INFORMATION SUPPLIED:
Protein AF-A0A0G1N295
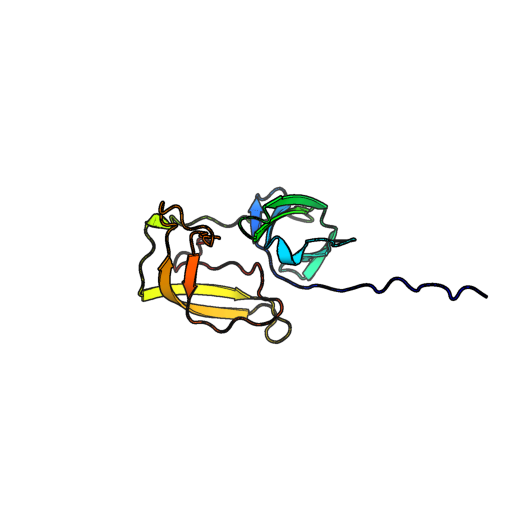-F1 (afdb_monomer_lite)

pLDDT: mean 85.52, std 14.55, range [45.72, 98.38]

Structure (mmCIF, N/CA/C/O backbone):
data_AF-A0A0G1N295-F1
#
_entry.id   AF-A0A0G1N295-F1
#
loop_
_atom_site.group_PDB
_atom_site.id
_atom_site.type_symbol
_atom_site.label_atom_id
_atom_site.label_alt_id
_atom_site.label_comp_id
_atom_site.label_asym_id
_atom_site.label_entity_id
_atom_site.label_seq_id
_atom_site.pdbx_PDB_ins_code
_atom_site.Cartn_x
_atom_site.Cartn_y
_atom_site.Cartn_z
_atom_site.occupancy
_atom_site.B_iso_or_equiv
_atom_site.auth_seq_id
_atom_site.auth_comp_id
_atom_site.auth_asym_id
_atom_site.auth_atom_id
_atom_site.pdbx_PDB_model_num
ATOM 1 N N . MET A 1 1 ? 38.601 17.499 -23.679 1.00 45.72 1 MET A N 1
ATOM 2 C CA . MET A 1 1 ? 38.239 16.086 -23.429 1.00 45.72 1 MET A CA 1
ATOM 3 C C . MET A 1 1 ? 37.005 16.091 -22.528 1.00 45.72 1 MET A C 1
ATOM 5 O O . MET A 1 1 ? 37.142 16.305 -21.334 1.00 45.72 1 MET A O 1
ATOM 9 N N . LEU A 1 2 ? 35.796 16.022 -23.098 1.00 50.69 2 LEU A N 1
ATOM 10 C CA . LEU A 1 2 ? 34.551 16.039 -22.317 1.00 50.69 2 LEU A CA 1
ATOM 11 C C . LEU A 1 2 ? 34.405 14.685 -21.615 1.00 50.69 2 LEU A C 1
ATOM 13 O O . LEU A 1 2 ? 34.315 13.649 -22.273 1.00 50.69 2 LEU A O 1
ATOM 17 N N . GLY A 1 3 ? 34.455 14.692 -20.283 1.00 49.88 3 GLY A N 1
ATOM 18 C CA . GLY A 1 3 ? 34.275 13.492 -19.475 1.00 49.88 3 GLY A CA 1
ATOM 19 C C . GLY A 1 3 ? 32.913 12.864 -19.759 1.00 49.88 3 GLY A C 1
ATOM 20 O O . GLY A 1 3 ? 31.889 13.541 -19.712 1.00 49.88 3 GLY A O 1
ATOM 21 N N . ARG A 1 4 ? 32.906 11.565 -20.070 1.00 57.50 4 ARG A N 1
ATOM 22 C CA . ARG A 1 4 ? 31.686 10.755 -20.169 1.00 57.50 4 ARG A CA 1
ATOM 23 C C . ARG A 1 4 ? 30.888 10.917 -18.874 1.00 57.50 4 ARG A C 1
ATOM 25 O O . ARG A 1 4 ? 31.287 10.385 -17.839 1.00 57.50 4 ARG A O 1
ATOM 32 N N . VAL A 1 5 ? 29.764 11.625 -18.943 1.00 62.50 5 VAL A N 1
ATOM 33 C CA . VAL A 1 5 ? 28.770 11.650 -17.869 1.00 62.50 5 VAL A CA 1
ATOM 34 C C . VAL A 1 5 ? 28.251 10.222 -17.729 1.00 62.50 5 VAL A C 1
ATOM 36 O O . VAL A 1 5 ? 27.597 9.701 -18.632 1.00 62.50 5 VAL A O 1
ATOM 39 N N . ARG A 1 6 ? 28.607 9.542 -16.635 1.00 59.28 6 ARG A N 1
ATOM 40 C CA . ARG A 1 6 ? 28.000 8.252 -16.299 1.00 59.28 6 ARG A CA 1
ATOM 41 C C . ARG A 1 6 ? 26.601 8.546 -15.758 1.00 59.28 6 ARG A C 1
ATOM 43 O O . ARG A 1 6 ? 26.512 9.302 -14.790 1.00 59.28 6 ARG A O 1
ATOM 50 N N . PRO A 1 7 ? 25.525 7.993 -16.339 1.00 61.25 7 PRO A N 1
ATOM 51 C CA . PRO A 1 7 ? 24.210 8.119 -15.733 1.00 61.25 7 PRO A CA 1
ATOM 52 C C . PRO A 1 7 ? 24.263 7.512 -14.328 1.00 61.25 7 PRO A C 1
ATOM 54 O O . PRO A 1 7 ? 24.658 6.359 -14.147 1.00 61.25 7 PRO A O 1
ATOM 57 N N . VAL A 1 8 ? 23.920 8.316 -13.323 1.00 63.38 8 VAL A N 1
ATOM 58 C CA . VAL A 1 8 ? 23.749 7.837 -11.953 1.00 63.38 8 VAL A CA 1
ATOM 59 C C . VAL A 1 8 ? 22.384 7.168 -11.899 1.00 63.38 8 VAL A C 1
ATOM 61 O O . VAL A 1 8 ? 21.353 7.831 -11.982 1.00 63.38 8 VAL A O 1
ATOM 64 N N . TYR A 1 9 ? 22.372 5.844 -11.794 1.00 63.34 9 TYR A N 1
ATOM 65 C CA . TYR A 1 9 ? 21.141 5.103 -11.558 1.00 63.34 9 TYR A CA 1
ATOM 66 C C . TYR A 1 9 ? 20.768 5.243 -10.083 1.00 63.34 9 TYR A C 1
ATOM 68 O O . TYR A 1 9 ? 21.440 4.690 -9.214 1.00 63.34 9 TYR A O 1
ATOM 76 N N . TYR A 1 10 ? 19.703 5.986 -9.794 1.00 70.31 10 TYR A N 1
ATOM 77 C CA . TYR A 1 10 ? 19.127 6.019 -8.455 1.00 70.31 10 TYR A CA 1
ATOM 78 C C . TYR A 1 10 ? 18.136 4.861 -8.311 1.00 70.31 10 TYR A C 1
ATOM 80 O O . TYR A 1 10 ? 17.180 4.752 -9.080 1.00 70.31 10 TYR A O 1
ATOM 88 N N . LYS A 1 11 ? 18.387 3.964 -7.354 1.00 81.50 11 LYS A N 1
ATOM 89 C CA . LYS A 1 11 ? 17.501 2.837 -7.049 1.00 81.50 11 LYS A CA 1
ATOM 90 C C . LYS A 1 11 ? 16.562 3.237 -5.919 1.00 81.50 11 LYS A C 1
ATOM 92 O O . LYS A 1 11 ? 17.022 3.672 -4.867 1.00 81.50 11 LYS A O 1
ATOM 97 N N . ARG A 1 12 ? 15.266 3.029 -6.133 1.00 85.56 12 ARG A N 1
ATOM 98 C CA . ARG A 1 12 ? 14.221 3.197 -5.121 1.00 85.56 12 ARG A CA 1
ATOM 99 C C . ARG A 1 12 ? 13.538 1.870 -4.881 1.00 85.56 12 ARG A C 1
ATOM 101 O O . ARG A 1 12 ? 13.433 1.053 -5.793 1.00 85.56 12 ARG A O 1
ATOM 108 N N . GLU A 1 13 ? 13.129 1.665 -3.645 1.00 87.94 13 GLU A N 1
ATOM 109 C CA . GLU A 1 13 ? 12.407 0.483 -3.204 1.00 87.94 13 GLU A CA 1
ATOM 110 C C . GLU A 1 13 ? 11.172 0.951 -2.443 1.00 87.94 13 GLU A C 1
ATOM 112 O O . GLU A 1 13 ? 11.187 2.003 -1.804 1.00 87.94 13 GLU A O 1
ATOM 117 N N . GLY A 1 14 ? 10.112 0.170 -2.554 1.00 90.06 14 GLY A N 1
ATOM 118 C CA . GLY A 1 14 ? 8.847 0.393 -1.882 1.00 90.06 14 GLY A CA 1
ATOM 119 C C . GLY A 1 14 ? 7.999 -0.865 -1.978 1.00 90.06 14 GLY A C 1
ATOM 120 O O . GLY A 1 14 ? 8.422 -1.872 -2.559 1.00 90.06 14 GLY A O 1
ATOM 121 N N . ALA A 1 15 ? 6.800 -0.785 -1.432 1.00 91.75 15 ALA A N 1
ATOM 122 C CA . ALA A 1 15 ? 5.791 -1.822 -1.506 1.00 91.75 15 ALA A CA 1
ATOM 123 C C . ALA A 1 15 ? 4.615 -1.372 -2.383 1.00 91.75 15 ALA A C 1
ATOM 125 O O . ALA A 1 15 ? 4.520 -0.222 -2.814 1.00 91.75 15 ALA A O 1
ATOM 126 N N . GLY A 1 16 ? 3.738 -2.313 -2.691 1.00 93.75 16 GLY A N 1
ATOM 127 C CA . GLY A 1 16 ? 2.505 -2.065 -3.416 1.00 93.75 16 GLY A CA 1
ATOM 128 C C . GLY A 1 16 ? 1.541 -3.213 -3.184 1.00 93.75 16 GLY A C 1
ATOM 129 O O . GLY A 1 16 ? 1.922 -4.266 -2.665 1.00 93.75 16 GLY A O 1
ATOM 130 N N . VAL A 1 17 ? 0.293 -3.005 -3.574 1.00 95.81 17 VAL A N 1
ATOM 131 C CA . VAL A 1 17 ? -0.786 -3.962 -3.350 1.00 95.81 17 VAL A CA 1
ATOM 132 C C . VAL A 1 17 ? -1.548 -4.212 -4.641 1.00 95.81 17 VAL A C 1
ATOM 134 O O . VAL A 1 17 ? -1.841 -3.281 -5.389 1.00 95.81 17 VAL A O 1
ATOM 137 N N . ILE A 1 18 ? -1.827 -5.485 -4.920 1.00 97.44 18 ILE A N 1
ATOM 138 C CA . ILE A 1 18 ? -2.600 -5.907 -6.089 1.00 97.44 18 ILE A CA 1
ATOM 139 C C . ILE A 1 18 ? -4.069 -5.603 -5.804 1.00 97.44 18 ILE A C 1
ATOM 141 O O . ILE A 1 18 ? -4.640 -6.152 -4.863 1.00 97.44 18 ILE A O 1
ATOM 145 N N . ILE A 1 19 ? -4.665 -4.733 -6.612 1.00 97.88 19 ILE A N 1
ATOM 146 C CA . ILE A 1 19 ? -6.065 -4.304 -6.480 1.00 97.88 19 ILE A CA 1
ATOM 147 C C . ILE A 1 19 ? -6.965 -4.892 -7.563 1.00 97.88 19 ILE A C 1
ATOM 149 O O . ILE A 1 19 ? -8.182 -4.849 -7.428 1.00 97.88 19 ILE A O 1
ATOM 153 N N . ASP A 1 20 ? -6.370 -5.467 -8.607 1.00 97.94 20 ASP A N 1
ATOM 154 C CA . ASP A 1 20 ? -7.084 -6.140 -9.685 1.00 97.94 20 ASP A CA 1
ATOM 155 C C . ASP A 1 20 ? -6.311 -7.401 -10.120 1.00 97.94 20 ASP A C 1
ATOM 157 O O . ASP A 1 20 ? -5.083 -7.325 -10.293 1.00 97.94 20 ASP A O 1
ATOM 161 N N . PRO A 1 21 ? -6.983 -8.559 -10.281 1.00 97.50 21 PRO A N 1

WHAT THIS TASK INVOLVES:
The required output is the lines from the one holding "ATOM 128 C C" through the last line of the entries above, copied exactly.

RESULT FOR THIS EXERCISE:
ATOM 128 C C . GLY A 1 16 ? 1.541 -3.213 -3.184 1.00 93.75 16 GLY A C 1
ATOM 129 O O . GLY A 1 16 ? 1.922 -4.266 -2.665 1.00 93.75 16 GLY A O 1
ATOM 130 N N . VAL A 1 17 ? 0.293 -3.005 -3.574 1.00 95.81 17 VAL A N 1
ATOM 131 C CA . VAL A 1 17 ? -0.786 -3.962 -3.350 1.00 95.81 17 VAL A CA 1
ATOM 132 C C . VAL A 1 17 ? -1.548 -4.212 -4.641 1.00 95.81 17 VAL A C 1
ATOM 134 O O . VAL A 1 17 ? -1.841 -3.281 -5.389 1.00 95.81 17 VAL A O 1
ATOM 137 N N . ILE A 1 18 ? -1.827 -5.485 -4.920 1.00 97.44 18 ILE A N 1
ATOM 138 C CA . ILE A 1 18 ? -2.600 -5.907 -6.089 1.00 97.44 18 ILE A CA 1
ATOM 139 C C . ILE A 1 18 ? -4.069 -5.603 -5.804 1.00 97.44 18 ILE A C 1
ATOM 141 O O . ILE A 1 18 ? -4.640 -6.152 -4.863 1.00 97.44 18 ILE A O 1
ATOM 145 N N . ILE A 1 19 ? -4.665 -4.733 -6.612 1.00 97.88 19 ILE A N 1
ATOM 146 C CA . ILE A 1 19 ? -6.065 -4.304 -6.480 1.00 97.88 19 ILE A CA 1
ATOM 147 C C . ILE A 1 19 ? -6.965 -4.892 -7.563 1.00 97.88 19 ILE A C 1
ATOM 149 O O . ILE A 1 19 ? -8.182 -4.849 -7.428 1.00 97.88 19 ILE A O 1
ATOM 153 N N . ASP A 1 20 ? -6.370 -5.467 -8.607 1.00 97.94 20 ASP A N 1
ATOM 154 C CA . ASP A 1 20 ? -7.084 -6.140 -9.685 1.00 97.94 20 ASP A CA 1
ATOM 155 C C . ASP A 1 20 ? -6.311 -7.401 -10.120 1.00 97.94 20 ASP A C 1
ATOM 157 O O . ASP A 1 20 ? -5.083 -7.325 -10.293 1.00 97.94 20 ASP A O 1
ATOM 161 N N . PRO A 1 21 ? -6.983 -8.559 -10.281 1.00 97.50 21 PRO A N 1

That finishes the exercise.